Only a slice of the listing below is wanted. Retype the lines from the one containing "ATOM 4 O O ." through the one containing "ATOM 24 C CA", exactly, both ends included.
***** SOURCE MATERIAL
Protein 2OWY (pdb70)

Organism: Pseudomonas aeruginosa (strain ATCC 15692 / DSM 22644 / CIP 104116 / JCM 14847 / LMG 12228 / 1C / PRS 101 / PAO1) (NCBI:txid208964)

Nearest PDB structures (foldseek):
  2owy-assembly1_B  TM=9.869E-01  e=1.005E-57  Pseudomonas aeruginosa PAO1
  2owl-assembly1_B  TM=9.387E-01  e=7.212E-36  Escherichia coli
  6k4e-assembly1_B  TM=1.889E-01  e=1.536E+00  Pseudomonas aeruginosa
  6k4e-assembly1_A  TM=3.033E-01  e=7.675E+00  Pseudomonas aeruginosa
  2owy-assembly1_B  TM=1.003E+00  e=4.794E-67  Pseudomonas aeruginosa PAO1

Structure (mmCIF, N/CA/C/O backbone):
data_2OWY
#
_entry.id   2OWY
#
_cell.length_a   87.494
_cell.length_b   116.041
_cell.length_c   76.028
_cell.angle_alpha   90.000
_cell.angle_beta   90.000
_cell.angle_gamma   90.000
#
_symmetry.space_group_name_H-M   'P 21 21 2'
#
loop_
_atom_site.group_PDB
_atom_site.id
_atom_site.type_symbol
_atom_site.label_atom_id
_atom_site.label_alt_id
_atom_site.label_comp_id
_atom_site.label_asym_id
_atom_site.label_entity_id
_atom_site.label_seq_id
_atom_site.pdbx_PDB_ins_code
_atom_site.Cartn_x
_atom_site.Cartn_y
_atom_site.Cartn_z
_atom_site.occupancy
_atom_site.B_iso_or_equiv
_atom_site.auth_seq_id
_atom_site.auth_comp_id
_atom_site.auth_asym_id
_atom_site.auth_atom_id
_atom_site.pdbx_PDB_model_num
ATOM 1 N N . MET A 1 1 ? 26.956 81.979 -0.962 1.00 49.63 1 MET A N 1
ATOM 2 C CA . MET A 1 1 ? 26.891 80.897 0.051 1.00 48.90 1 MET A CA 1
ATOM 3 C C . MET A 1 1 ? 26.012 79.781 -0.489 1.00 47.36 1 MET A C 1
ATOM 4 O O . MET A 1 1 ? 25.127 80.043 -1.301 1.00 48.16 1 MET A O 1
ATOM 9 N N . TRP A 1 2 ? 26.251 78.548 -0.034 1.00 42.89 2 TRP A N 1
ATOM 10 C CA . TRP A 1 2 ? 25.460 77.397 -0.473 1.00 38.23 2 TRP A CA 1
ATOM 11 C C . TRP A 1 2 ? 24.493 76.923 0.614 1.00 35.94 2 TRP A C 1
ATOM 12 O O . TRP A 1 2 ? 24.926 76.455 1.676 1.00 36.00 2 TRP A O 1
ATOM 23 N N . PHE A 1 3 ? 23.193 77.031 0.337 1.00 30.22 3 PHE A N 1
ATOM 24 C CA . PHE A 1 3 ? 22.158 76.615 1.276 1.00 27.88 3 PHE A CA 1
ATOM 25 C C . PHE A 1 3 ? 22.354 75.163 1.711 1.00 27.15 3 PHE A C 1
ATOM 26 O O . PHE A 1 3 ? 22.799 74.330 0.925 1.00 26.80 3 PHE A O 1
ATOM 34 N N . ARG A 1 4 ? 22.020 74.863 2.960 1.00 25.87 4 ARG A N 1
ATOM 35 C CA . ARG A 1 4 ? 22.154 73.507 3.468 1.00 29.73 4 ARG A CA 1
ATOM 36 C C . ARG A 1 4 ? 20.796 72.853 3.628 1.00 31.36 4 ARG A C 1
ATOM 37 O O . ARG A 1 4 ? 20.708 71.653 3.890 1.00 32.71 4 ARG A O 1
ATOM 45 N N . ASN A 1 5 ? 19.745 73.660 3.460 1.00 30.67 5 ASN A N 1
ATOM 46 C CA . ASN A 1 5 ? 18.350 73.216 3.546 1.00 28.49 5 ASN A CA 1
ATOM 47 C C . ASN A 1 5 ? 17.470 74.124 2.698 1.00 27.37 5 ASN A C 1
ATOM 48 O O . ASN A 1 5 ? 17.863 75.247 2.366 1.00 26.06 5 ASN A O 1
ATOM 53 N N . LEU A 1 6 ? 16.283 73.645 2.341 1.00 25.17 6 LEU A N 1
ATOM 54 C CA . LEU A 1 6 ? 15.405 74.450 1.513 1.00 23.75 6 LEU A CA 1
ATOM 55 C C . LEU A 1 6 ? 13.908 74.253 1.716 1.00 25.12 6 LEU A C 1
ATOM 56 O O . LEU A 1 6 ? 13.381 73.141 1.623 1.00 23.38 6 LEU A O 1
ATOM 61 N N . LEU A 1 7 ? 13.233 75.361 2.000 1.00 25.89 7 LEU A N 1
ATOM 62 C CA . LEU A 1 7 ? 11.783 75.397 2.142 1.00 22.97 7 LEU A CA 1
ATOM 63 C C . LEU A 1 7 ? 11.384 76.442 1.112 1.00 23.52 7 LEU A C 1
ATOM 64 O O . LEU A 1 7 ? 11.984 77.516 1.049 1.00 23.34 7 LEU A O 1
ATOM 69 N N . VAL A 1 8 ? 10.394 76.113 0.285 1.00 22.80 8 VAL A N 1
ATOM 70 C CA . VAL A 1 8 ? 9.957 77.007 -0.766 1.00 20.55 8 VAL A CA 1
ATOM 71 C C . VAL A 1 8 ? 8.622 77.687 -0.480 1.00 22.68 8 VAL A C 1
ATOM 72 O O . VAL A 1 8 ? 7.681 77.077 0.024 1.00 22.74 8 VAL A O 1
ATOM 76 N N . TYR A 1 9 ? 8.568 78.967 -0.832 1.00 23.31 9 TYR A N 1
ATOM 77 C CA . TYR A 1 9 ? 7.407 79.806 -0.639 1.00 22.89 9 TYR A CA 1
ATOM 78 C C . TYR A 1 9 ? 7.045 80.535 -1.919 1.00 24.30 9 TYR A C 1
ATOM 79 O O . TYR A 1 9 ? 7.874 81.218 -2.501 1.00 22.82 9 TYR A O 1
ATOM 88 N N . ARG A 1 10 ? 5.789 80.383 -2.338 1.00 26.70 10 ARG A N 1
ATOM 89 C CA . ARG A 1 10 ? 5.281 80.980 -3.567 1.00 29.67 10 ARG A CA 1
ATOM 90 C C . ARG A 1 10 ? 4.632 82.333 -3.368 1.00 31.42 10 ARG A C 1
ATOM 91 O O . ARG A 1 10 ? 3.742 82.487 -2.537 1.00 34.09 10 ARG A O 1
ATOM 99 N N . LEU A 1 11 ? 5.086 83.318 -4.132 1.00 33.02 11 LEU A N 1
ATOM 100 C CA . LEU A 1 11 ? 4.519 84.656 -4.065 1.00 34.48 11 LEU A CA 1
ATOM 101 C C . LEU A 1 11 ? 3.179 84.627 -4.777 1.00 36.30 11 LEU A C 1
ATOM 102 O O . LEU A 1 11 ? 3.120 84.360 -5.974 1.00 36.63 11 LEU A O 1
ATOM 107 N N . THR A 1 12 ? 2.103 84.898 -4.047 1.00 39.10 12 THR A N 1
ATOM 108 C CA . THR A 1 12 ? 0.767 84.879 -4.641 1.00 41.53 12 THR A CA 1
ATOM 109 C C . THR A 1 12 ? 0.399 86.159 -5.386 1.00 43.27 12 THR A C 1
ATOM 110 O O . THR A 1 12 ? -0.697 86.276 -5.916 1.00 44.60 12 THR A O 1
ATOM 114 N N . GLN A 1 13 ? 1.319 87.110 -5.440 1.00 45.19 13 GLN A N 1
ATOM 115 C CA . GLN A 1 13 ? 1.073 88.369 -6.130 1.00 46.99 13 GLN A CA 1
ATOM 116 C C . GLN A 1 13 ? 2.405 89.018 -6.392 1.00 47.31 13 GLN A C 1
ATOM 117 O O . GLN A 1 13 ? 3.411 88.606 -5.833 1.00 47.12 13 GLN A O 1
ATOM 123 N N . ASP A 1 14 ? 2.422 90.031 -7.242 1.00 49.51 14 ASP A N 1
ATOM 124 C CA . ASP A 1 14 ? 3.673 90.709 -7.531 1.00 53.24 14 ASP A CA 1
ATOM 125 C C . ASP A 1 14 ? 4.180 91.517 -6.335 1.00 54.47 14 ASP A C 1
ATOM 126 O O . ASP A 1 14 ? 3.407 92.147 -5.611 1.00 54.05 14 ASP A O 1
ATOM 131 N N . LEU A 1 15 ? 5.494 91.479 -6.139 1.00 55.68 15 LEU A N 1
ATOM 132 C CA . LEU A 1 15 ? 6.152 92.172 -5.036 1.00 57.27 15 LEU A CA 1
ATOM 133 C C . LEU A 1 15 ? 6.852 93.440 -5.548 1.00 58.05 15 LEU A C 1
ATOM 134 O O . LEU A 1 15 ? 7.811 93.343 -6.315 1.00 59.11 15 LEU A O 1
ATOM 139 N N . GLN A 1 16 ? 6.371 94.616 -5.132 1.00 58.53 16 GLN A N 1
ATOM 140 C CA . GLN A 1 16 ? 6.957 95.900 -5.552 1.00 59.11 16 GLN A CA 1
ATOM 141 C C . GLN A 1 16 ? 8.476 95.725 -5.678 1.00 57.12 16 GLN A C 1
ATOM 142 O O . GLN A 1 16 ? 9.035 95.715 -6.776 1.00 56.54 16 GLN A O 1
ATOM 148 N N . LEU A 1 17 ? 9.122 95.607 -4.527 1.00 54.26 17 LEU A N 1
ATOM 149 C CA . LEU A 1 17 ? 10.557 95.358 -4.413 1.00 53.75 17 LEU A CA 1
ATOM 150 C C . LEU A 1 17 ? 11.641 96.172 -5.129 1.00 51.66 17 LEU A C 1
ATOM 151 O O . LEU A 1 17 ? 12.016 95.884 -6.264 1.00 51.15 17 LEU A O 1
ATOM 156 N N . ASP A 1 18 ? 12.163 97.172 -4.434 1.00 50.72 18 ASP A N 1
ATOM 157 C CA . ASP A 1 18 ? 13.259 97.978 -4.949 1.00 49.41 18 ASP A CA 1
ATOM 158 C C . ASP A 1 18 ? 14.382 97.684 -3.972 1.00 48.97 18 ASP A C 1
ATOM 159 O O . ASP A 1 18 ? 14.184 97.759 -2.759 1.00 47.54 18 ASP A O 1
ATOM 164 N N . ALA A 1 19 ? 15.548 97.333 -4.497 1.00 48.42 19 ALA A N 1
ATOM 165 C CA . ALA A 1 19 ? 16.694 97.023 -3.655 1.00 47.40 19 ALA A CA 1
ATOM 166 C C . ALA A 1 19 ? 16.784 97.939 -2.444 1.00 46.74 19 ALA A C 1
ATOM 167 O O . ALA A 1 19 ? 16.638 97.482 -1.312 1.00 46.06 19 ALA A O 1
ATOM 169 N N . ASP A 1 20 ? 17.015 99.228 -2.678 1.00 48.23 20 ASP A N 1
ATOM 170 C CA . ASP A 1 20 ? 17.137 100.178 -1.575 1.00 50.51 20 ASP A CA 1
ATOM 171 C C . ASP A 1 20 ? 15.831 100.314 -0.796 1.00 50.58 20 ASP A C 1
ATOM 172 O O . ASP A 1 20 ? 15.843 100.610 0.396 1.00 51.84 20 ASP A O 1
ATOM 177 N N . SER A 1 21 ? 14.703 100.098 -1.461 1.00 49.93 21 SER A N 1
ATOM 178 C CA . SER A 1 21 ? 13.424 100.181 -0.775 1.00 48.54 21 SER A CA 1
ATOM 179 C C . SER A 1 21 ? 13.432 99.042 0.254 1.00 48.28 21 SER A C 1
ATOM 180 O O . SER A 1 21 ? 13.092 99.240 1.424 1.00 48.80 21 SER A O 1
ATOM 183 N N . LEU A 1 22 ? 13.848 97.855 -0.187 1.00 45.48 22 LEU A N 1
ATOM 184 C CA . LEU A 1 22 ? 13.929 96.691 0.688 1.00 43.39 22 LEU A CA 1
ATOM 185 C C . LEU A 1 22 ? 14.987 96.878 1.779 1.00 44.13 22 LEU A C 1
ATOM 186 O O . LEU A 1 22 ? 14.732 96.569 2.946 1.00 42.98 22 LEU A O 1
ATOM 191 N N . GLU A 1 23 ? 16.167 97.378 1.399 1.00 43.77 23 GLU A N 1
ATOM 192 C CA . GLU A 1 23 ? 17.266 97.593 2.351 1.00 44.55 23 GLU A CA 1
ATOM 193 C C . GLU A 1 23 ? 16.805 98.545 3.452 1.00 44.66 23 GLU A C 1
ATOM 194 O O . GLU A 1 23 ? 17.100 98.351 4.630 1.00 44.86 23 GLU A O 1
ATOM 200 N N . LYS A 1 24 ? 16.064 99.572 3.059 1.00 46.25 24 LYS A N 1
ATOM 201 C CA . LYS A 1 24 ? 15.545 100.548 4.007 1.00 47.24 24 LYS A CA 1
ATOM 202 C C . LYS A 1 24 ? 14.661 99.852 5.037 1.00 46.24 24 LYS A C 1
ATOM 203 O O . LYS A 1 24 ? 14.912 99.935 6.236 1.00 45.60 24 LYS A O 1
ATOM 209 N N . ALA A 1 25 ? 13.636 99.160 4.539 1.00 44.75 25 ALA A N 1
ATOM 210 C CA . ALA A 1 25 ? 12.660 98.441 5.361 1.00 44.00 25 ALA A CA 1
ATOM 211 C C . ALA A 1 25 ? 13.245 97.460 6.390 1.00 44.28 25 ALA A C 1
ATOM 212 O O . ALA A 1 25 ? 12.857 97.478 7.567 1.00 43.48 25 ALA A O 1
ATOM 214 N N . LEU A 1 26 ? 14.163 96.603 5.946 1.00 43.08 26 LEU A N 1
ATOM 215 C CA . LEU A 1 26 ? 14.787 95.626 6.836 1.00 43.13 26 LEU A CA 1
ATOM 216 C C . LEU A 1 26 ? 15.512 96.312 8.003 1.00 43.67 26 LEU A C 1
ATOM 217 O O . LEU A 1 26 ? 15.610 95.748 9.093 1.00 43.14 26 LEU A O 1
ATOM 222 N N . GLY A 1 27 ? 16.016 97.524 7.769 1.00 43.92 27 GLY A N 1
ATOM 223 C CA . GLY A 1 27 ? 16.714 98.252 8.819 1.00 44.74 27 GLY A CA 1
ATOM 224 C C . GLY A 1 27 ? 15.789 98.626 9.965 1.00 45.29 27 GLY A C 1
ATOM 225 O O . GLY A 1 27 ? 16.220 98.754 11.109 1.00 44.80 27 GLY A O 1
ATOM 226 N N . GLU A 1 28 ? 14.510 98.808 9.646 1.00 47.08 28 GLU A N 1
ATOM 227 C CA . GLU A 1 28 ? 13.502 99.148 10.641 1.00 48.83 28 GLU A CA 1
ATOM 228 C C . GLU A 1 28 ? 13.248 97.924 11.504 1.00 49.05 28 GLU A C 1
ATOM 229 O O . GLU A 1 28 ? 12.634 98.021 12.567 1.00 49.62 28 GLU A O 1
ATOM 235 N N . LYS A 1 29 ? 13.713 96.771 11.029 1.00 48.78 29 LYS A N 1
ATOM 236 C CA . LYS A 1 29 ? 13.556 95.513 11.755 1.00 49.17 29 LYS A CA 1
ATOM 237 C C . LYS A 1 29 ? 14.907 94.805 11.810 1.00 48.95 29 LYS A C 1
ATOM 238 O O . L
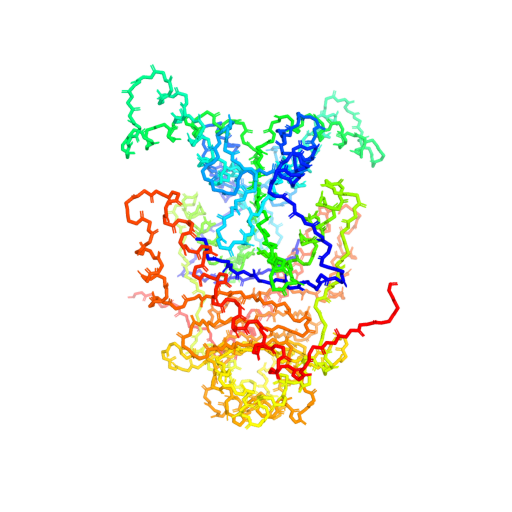YS A 1 29 ? 15.012 93.612 11.540 1.00 47.78 29 LYS A O 1
ATOM 244 N N . SER A 1 30 ? 15.946 95.545 12.167 1.00 49.10 30 SER A N 1
ATOM 245 C CA . SER A 1 30 ? 17.274 94.959 12.220 1.00 51.49 30 SER A CA 1
ATOM 246 C C . SER A 1 30 ? 17.542 94.203 13.511 1.00 50.92 30 SER A C 1
ATOM 247 O O . SER A 1 30 ? 16.846 94.382 14.510 1.00 52.28 30 SER A O 1
ATOM 250 N N . ALA A 1 31 ? 18.548 93.337 13.470 1.00 49.92 31 ALA A N 1
ATOM 251 C CA . ALA A 1 31 ? 18.934 92.556 14.633 1.00 49.31 31 ALA A CA 1
ATOM 252 C C . ALA A 1 31 ? 19.491 93.516 15.664 1.00 49.09 31 ALA A C 1
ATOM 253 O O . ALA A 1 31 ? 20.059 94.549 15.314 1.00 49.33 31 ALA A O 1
**********
## EXERCISE ANSWER
ATOM 4 O O . MET A 1 1 ? 25.127 80.043 -1.301 1.00 48.16 1 MET A O 1
ATOM 9 N N . TRP A 1 2 ? 26.251 78.548 -0.034 1.00 42.89 2 TRP A N 1
ATOM 10 C CA . TRP A 1 2 ? 25.460 77.397 -0.473 1.00 38.23 2 TRP A CA 1
ATOM 11 C C . TRP A 1 2 ? 24.493 76.923 0.614 1.00 35.94 2 TRP A C 1
ATOM 12 O O . TRP A 1 2 ? 24.926 76.455 1.676 1.00 36.00 2 TRP A O 1
ATOM 23 N N . PHE A 1 3 ? 23.193 77.031 0.337 1.00 30.22 3 PHE A N 1
ATOM 24 C CA . PHE A 1 3 ? 22.158 76.615 1.276 1.00 27.88 3 PHE A CA 1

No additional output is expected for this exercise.